# What is Your Gimme Target in Field?



## red1691 (Jun 8, 2007)

So what is the Gimme Target in Field you know you will 20 every time? I shoot BHFS, for me I would say the Birdy, 15,20,35,40... 5 out of 14 not to good, have got to AIM harder!!!! What is yours? Thanks


----------



## Brown Hornet (Aug 8, 2002)

The 15....

usually the bunny...as long as I have marks or set my sight :zip: I have only missed a bunny I think twice in 3 years....yes they were both on the same day :doh: But I still pretty much know that one is gonna be a 20 

there are others that I know I will 20 usually...but I gotta put in the work.....last year I pretty much looked forward to the 60 also  I don't know if I dropped 5 points on that target last year it was my 20


----------



## CHPro (May 21, 2002)

Haven't met a 15yd'er that I didn't like . In fact, if all the targets were shot from 15yds.........I wouldn't lose by quite as much, lol .

>>------>


----------



## mag41vance (Mar 13, 2008)

25y in
and I love the 55y. For some reason that big dot works perfectly in the gap. I shot a 4 shot group in a State event last year that was the size of a quarter. It was a 0x, 20 5 oclock in the dot.


----------



## Mike2787 (Jul 16, 2002)

chpro said:


> haven't met a 15yd'er that i didn't like . In fact, if all the targets were shot from 15yds.........i wouldn't lose by quite as much, lol :d.
> 
> >>------>


x2!


----------



## psargeant (Aug 1, 2004)

Mike2787 said:


> x2!


x3---Novice...:rofl:


----------



## pragmatic_lee (Jan 19, 2008)

Well, I would say the 15-14 walk-up, but there's this one event at the MooTel last year that keeps haunting me. Shot X,X at the 15 yards stake on the bottom right target. Stepped up to the 14 and shot X,X on the TOP right target. ukey:


----------



## mag41vance (Mar 13, 2008)

pragmatic_lee said:


> Well, I would say the 15-14 walk-up, but there's this one event at the MooTel last year that keeps haunting me. Shot X,X at the 15 yards stake on the bottom right target. Stepped up to the 14 and shot X,X on the TOP right target. ukey:


uch:


----------



## psargeant (Aug 1, 2004)

pragmatic_lee said:


> Well, I would say the 15-14 walk-up, but there's this one event at the MooTel last year that keeps haunting me. Shot X,X at the 15 yards stake on the bottom right target. Stepped up to the 14 and shot X,X on the TOP right target. ukey:


I hear you...

I shot a PB 272 field half at DCWC about 3 years ago that I carded a 252 for...
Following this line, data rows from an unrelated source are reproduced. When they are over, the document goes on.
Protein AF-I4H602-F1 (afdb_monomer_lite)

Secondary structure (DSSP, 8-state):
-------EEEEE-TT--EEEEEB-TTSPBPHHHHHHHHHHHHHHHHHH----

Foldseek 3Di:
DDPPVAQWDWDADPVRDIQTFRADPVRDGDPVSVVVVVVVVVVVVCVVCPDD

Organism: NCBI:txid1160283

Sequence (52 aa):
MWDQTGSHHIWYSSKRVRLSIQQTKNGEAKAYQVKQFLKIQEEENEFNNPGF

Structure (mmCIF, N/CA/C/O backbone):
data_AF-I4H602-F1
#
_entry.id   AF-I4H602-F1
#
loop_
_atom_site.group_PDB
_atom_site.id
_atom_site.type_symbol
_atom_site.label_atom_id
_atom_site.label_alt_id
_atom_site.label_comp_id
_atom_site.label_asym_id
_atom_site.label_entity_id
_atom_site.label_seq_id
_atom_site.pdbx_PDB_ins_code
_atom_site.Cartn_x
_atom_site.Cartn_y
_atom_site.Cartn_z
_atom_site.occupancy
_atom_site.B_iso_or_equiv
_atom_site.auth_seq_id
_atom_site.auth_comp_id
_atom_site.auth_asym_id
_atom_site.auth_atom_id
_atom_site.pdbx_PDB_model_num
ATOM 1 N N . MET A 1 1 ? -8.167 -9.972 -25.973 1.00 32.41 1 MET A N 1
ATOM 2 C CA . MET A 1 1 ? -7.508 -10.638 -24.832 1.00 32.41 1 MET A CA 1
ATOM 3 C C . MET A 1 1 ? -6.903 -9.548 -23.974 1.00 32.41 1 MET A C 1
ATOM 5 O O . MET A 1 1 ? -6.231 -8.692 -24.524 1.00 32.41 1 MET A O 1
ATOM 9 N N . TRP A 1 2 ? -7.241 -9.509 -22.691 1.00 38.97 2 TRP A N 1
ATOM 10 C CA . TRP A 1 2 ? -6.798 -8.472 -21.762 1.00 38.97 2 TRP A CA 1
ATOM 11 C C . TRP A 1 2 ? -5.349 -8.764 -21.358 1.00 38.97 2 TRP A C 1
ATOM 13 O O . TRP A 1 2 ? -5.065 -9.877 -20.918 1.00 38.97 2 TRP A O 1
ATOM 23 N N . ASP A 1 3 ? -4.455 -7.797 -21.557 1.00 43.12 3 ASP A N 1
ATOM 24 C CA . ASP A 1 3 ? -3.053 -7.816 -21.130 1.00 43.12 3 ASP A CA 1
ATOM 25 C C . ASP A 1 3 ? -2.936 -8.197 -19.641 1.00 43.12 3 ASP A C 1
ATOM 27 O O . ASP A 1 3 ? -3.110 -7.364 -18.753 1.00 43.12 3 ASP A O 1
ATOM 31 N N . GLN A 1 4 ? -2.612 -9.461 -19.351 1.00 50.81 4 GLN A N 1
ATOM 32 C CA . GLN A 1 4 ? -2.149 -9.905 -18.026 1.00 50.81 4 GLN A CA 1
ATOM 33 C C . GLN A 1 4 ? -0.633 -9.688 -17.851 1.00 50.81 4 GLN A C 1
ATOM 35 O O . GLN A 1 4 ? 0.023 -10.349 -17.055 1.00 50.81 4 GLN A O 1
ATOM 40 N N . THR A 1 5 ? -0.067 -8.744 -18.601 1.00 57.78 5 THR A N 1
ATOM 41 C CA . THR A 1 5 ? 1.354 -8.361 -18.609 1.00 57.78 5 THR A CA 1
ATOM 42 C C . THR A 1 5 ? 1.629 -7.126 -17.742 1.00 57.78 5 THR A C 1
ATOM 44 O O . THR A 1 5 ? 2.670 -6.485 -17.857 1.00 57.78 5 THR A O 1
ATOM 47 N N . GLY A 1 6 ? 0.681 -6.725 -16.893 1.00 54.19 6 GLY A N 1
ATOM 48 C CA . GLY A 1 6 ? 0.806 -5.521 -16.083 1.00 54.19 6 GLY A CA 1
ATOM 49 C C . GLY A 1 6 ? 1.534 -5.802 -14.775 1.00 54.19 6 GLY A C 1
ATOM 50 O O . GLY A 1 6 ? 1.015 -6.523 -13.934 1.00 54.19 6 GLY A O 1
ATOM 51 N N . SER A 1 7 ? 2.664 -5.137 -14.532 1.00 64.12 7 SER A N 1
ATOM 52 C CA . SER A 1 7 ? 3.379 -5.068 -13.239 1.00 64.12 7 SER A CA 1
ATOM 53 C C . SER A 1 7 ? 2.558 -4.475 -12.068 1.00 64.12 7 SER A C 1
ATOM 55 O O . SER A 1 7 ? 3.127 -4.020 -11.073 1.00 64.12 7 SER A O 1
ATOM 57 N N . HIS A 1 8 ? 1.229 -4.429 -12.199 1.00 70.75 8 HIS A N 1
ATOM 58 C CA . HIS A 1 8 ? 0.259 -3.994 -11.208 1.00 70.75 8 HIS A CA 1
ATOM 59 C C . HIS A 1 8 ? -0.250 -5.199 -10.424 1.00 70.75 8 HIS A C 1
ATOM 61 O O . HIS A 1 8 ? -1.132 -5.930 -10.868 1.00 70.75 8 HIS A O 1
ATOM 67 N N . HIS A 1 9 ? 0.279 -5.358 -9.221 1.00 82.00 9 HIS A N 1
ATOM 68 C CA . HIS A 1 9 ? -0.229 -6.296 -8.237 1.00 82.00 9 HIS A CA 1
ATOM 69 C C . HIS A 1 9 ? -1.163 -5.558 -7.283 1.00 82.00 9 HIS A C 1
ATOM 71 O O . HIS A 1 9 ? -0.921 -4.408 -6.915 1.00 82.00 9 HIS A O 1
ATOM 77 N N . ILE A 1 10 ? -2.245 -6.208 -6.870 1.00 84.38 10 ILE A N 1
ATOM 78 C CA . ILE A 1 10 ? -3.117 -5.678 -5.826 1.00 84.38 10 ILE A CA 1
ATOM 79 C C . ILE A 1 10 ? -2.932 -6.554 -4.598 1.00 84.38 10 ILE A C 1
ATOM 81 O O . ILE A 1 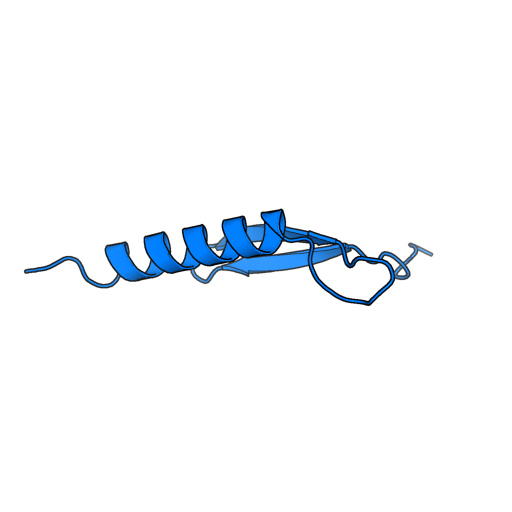10 ? -3.149 -7.761 -4.655 1.00 84.38 10 ILE A O 1
ATOM 85 N N . TRP A 1 11 ? -2.541 -5.931 -3.496 1.00 85.12 11 TRP A N 1
ATOM 86 C CA . TRP A 1 11 ? -2.509 -6.564 -2.191 1.00 85.12 11 TRP A CA 1
ATOM 87 C C . TRP A 1 11 ? -3.733 -6.139 -1.387 1.00 85.12 11 TRP A C 1
ATOM 89 O O . TRP A 1 11 ? -4.144 -4.976 -1.424 1.00 85.12 11 TRP A O 1
ATOM 99 N N . TYR A 1 12 ? -4.313 -7.094 -0.671 1.00 84.25 12 TYR A N 1
ATOM 100 C CA . TYR A 1 12 ? -5.438 -6.873 0.223 1.00 84.25 12 TYR A CA 1
ATOM 101 C C . TYR A 1 12 ? -5.021 -7.236 1.640 1.00 84.25 12 TYR A C 1
ATOM 103 O O . TYR A 1 12 ? -4.475 -8.314 1.867 1.00 84.25 12 TYR A O 1
ATOM 111 N N . SER A 1 13 ? -5.301 -6.339 2.578 1.00 83.44 13 SER A N 1
ATOM 112 C CA . SER A 1 13 ? -5.120 -6.600 3.999 1.00 83.44 13 SER A CA 1
ATOM 113 C C . SER A 1 13 ? -6.234 -7.498 4.536 1.00 83.44 13 SER A C 1
ATOM 115 O O . SER A 1 13 ? -7.302 -7.624 3.925 1.00 83.44 13 SER A O 1
ATOM 117 N N . SER A 1 14 ? -6.019 -8.075 5.718 1.00 81.44 14 SER A N 1
ATOM 118 C CA . SER A 1 14 ? -7.033 -8.870 6.425 1.00 81.44 14 SER A CA 1
ATOM 119 C C . SER A 1 14 ? -8.304 -8.059 6.706 1.00 81.44 14 SER A C 1
ATOM 121 O O . SER A 1 14 ? -9.411 -8.592 6.670 1.00 81.44 14 SER A O 1
ATOM 123 N N . LYS A 1 15 ? -8.168 -6.742 6.892 1.00 80.19 15 LYS A N 1
ATOM 124 C CA . LYS A 1 15 ? -9.278 -5.784 7.024 1.00 80.19 15 LYS A CA 1
ATOM 125 C C . LYS A 1 15 ? -9.811 -5.228 5.699 1.00 80.19 15 LYS A C 1
ATOM 127 O O . LYS A 1 15 ? -10.533 -4.235 5.694 1.00 80.19 15 LYS A O 1
ATOM 132 N N . ARG A 1 16 ? -9.497 -5.869 4.569 1.00 82.12 16 ARG A N 1
ATOM 133 C CA . ARG A 1 16 ? -9.910 -5.461 3.213 1.00 82.12 16 ARG A CA 1
ATOM 134 C C . ARG A 1 16 ? -9.347 -4.106 2.766 1.00 82.12 16 ARG A C 1
ATOM 136 O O . ARG A 1 16 ? -9.883 -3.505 1.834 1.00 82.12 16 ARG A O 1
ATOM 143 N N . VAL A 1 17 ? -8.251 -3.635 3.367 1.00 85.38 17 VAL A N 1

I stepped up to the 15 yarder on the back half and stroked 4 X's into it. Walk away from the stake and hear...

"hey...who shot my target..."ukey:ukey:

I still whooped MAC though...got the crispy to prove it too...


----------



## pragmatic_lee (Jan 19, 2008)

psargeant said:


> I hear you...
> 
> I shot a PB 272 field half at DCWC about 3 years ago that I carded a 252 for...
> 
> ...


That ain't saying a lot


----------



## mag41vance (Mar 13, 2008)

psargeant said:


> I hear you...
> 
> I shot a PB 272 field half at DCWC about 3 years ago that I carded a 252 for...
> 
> ...


another uch: I hope that isn't what getting old means.


----------



## pragmatic_lee (Jan 19, 2008)

mag41vance said:


> another uch: I hope that isn't what getting old means.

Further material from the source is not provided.